• **Your task**: Copy verbatim the material from its first line to the line that holds "Mean predicted aligned error: 15.34 Å", including that line.

------------------------

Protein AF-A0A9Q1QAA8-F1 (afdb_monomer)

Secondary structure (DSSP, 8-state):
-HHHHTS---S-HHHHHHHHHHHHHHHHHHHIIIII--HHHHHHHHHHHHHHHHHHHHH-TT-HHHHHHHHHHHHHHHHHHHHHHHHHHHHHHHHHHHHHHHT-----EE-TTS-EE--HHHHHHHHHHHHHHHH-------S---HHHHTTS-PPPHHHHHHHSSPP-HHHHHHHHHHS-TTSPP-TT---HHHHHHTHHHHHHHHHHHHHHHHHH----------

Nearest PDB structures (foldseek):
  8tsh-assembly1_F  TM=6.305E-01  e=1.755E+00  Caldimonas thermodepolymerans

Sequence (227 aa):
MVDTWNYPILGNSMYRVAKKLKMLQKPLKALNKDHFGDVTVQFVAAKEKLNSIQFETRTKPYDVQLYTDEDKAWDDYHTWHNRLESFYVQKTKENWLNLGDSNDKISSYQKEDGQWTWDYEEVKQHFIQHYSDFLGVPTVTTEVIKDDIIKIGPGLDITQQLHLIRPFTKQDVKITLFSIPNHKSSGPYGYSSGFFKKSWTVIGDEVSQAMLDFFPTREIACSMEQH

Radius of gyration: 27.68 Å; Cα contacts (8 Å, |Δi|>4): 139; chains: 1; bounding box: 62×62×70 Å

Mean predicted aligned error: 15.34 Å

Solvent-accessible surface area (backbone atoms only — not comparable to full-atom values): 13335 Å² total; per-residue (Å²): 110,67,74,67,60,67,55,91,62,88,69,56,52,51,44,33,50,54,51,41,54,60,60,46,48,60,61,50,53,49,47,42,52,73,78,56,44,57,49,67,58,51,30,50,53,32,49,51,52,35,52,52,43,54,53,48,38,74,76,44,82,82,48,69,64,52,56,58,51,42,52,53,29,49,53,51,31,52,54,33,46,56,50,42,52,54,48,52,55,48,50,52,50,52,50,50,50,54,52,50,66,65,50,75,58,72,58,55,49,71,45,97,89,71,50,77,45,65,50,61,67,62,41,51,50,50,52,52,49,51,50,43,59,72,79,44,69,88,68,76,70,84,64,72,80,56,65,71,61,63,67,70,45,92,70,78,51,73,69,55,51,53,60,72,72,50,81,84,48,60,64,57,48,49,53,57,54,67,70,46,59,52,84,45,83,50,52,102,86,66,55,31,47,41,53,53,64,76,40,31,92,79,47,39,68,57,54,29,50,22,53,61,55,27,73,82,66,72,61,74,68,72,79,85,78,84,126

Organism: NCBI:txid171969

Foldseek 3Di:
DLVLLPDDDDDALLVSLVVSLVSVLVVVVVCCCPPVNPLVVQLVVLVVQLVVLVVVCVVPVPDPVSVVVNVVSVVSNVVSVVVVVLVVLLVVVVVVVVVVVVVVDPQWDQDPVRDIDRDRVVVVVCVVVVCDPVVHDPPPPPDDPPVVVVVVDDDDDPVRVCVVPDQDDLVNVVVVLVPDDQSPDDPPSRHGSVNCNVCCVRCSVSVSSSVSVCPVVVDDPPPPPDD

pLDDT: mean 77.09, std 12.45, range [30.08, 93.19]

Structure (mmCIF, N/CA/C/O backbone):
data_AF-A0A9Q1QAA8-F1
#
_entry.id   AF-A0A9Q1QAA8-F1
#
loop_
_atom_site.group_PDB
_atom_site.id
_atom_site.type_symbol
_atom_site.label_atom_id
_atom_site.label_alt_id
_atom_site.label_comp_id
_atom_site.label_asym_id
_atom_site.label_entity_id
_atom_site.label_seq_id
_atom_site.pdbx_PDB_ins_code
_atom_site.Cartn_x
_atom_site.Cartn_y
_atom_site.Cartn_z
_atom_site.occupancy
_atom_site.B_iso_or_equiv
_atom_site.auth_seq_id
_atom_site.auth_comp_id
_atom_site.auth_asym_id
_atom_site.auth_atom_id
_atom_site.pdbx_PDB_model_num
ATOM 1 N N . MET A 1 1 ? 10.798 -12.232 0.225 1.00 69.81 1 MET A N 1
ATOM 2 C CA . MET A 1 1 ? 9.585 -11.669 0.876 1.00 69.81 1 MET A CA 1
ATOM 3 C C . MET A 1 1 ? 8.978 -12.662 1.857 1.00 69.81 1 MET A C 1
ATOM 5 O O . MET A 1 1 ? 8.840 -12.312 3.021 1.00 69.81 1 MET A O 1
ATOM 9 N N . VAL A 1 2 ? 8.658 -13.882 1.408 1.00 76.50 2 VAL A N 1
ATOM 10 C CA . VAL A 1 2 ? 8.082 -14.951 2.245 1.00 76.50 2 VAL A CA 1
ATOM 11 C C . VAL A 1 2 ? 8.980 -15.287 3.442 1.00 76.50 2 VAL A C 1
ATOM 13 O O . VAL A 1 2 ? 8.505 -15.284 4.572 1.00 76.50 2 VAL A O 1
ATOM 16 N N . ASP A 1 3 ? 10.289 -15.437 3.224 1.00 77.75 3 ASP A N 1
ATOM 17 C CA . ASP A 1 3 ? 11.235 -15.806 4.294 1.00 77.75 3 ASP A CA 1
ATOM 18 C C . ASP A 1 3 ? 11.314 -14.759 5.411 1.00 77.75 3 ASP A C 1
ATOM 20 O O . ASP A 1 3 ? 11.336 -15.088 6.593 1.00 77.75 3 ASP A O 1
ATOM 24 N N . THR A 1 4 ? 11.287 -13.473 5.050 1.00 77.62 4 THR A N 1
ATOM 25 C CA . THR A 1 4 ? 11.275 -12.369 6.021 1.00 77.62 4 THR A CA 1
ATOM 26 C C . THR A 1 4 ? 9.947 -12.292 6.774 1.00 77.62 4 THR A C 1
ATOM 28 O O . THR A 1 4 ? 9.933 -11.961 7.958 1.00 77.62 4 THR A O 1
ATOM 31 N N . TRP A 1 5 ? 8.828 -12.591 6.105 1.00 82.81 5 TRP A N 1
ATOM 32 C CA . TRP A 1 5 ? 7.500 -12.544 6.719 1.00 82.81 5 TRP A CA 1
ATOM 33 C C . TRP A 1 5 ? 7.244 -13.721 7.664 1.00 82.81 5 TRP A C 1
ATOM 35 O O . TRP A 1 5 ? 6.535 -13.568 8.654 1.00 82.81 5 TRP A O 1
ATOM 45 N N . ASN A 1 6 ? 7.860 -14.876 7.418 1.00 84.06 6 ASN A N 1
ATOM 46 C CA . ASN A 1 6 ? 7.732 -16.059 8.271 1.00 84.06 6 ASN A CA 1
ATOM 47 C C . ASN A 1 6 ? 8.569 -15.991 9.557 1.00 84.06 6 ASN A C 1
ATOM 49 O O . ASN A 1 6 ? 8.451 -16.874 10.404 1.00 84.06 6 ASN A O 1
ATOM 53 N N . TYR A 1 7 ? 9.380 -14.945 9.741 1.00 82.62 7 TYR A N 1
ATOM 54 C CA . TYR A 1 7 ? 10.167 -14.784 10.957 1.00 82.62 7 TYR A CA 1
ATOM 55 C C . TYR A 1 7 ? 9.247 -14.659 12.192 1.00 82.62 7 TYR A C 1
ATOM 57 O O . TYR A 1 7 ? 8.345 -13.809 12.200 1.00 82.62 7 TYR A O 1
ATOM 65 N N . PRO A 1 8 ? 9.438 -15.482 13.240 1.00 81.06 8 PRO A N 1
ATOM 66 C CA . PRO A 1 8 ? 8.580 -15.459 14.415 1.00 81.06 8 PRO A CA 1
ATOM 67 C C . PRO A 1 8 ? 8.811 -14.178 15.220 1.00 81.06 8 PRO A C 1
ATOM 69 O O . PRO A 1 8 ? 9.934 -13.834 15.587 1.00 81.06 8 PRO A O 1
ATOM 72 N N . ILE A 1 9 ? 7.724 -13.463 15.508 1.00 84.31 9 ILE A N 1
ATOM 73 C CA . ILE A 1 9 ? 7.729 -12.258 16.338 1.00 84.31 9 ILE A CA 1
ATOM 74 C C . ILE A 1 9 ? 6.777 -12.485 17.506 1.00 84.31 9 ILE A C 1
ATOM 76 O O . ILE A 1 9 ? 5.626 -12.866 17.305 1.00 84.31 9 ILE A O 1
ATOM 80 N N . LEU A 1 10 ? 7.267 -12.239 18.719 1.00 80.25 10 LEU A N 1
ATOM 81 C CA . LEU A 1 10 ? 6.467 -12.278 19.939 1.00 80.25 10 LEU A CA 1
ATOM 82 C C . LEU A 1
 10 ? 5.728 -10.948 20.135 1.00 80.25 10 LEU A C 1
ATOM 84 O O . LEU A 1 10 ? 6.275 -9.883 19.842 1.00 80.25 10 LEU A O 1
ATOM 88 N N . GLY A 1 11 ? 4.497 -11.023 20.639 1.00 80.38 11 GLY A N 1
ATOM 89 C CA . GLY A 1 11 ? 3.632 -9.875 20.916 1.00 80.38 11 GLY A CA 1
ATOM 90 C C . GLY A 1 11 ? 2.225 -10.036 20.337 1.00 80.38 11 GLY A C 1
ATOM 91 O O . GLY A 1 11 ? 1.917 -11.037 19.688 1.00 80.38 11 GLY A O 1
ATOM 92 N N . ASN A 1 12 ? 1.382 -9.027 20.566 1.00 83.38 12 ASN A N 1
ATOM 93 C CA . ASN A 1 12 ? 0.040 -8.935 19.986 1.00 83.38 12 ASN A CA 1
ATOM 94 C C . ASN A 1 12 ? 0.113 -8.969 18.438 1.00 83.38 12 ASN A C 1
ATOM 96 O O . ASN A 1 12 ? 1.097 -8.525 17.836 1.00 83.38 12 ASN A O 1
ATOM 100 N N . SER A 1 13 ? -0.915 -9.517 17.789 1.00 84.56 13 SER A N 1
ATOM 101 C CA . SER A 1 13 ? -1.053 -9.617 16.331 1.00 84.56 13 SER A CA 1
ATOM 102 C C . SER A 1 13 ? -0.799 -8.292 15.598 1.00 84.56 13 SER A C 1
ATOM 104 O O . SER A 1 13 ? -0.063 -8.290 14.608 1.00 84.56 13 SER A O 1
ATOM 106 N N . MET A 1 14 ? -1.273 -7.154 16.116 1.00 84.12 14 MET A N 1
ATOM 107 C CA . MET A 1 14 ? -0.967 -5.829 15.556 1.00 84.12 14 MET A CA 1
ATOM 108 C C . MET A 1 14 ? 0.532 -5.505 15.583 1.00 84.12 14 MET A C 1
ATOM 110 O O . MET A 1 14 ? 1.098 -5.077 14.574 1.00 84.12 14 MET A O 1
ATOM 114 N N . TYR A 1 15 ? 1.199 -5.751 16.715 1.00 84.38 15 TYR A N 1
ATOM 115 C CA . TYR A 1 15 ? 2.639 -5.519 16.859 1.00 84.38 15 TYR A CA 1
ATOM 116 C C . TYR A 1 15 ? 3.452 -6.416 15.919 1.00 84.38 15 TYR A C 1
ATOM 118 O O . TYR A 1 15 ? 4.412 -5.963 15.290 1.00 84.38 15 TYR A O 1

------------------------

• **Result of this task**:
Protein AF-A0A9Q1QAA8-F1 (afdb_monomer)

Secondary structure (DSSP, 8-state):
-HHHHTS---S-HHHHHHHHHHHHHHHHHHHIIIII--HHHHHHHHHHHHHHHHHHHHH-TT-HHHHHHHHHHHHHHHHHHHHHHHHHHHHHHHHHHHHHHHT-----EE-TTS-EE--HHHHHHHHHHHHHHHH-------S---HHHHTTS-PPPHHHHHHHSSPP-HHHHHHHHHHS-TTSPP-TT---HHHHHHTHHHHHHHHHHHHHHHHHH----------

Nearest PDB structures (foldseek):
  8tsh-assembly1_F  TM=6.305E-01  e=1.755E+00  Caldimonas thermodepolymerans

Sequence (227 aa):
MVDTWNYPILGNSMYRVAKKLKMLQKPLKALNKDHFGDVTVQFVAAKEKLNSIQFETRTKPYDVQLYTDEDKAWDDYHTWHNRLESFYVQKTKENWLNLGDSNDKISSYQKEDGQWTWDYEEVKQHFIQHYSDFLGVPTVTTEVIKDDIIKIGPGLDITQQLHLIRPFTKQDVKITLFSIPNHKSSGPYGYSSGFFKKSWTVIGDEVSQAMLDFFPTREIACSMEQH

Radius of gyration: 27.68 Å; Cα contacts (8 Å, |Δi|>4): 139; chains: 1; bounding box: 62×62×70 Å

Mean predicted aligned error: 15.34 Å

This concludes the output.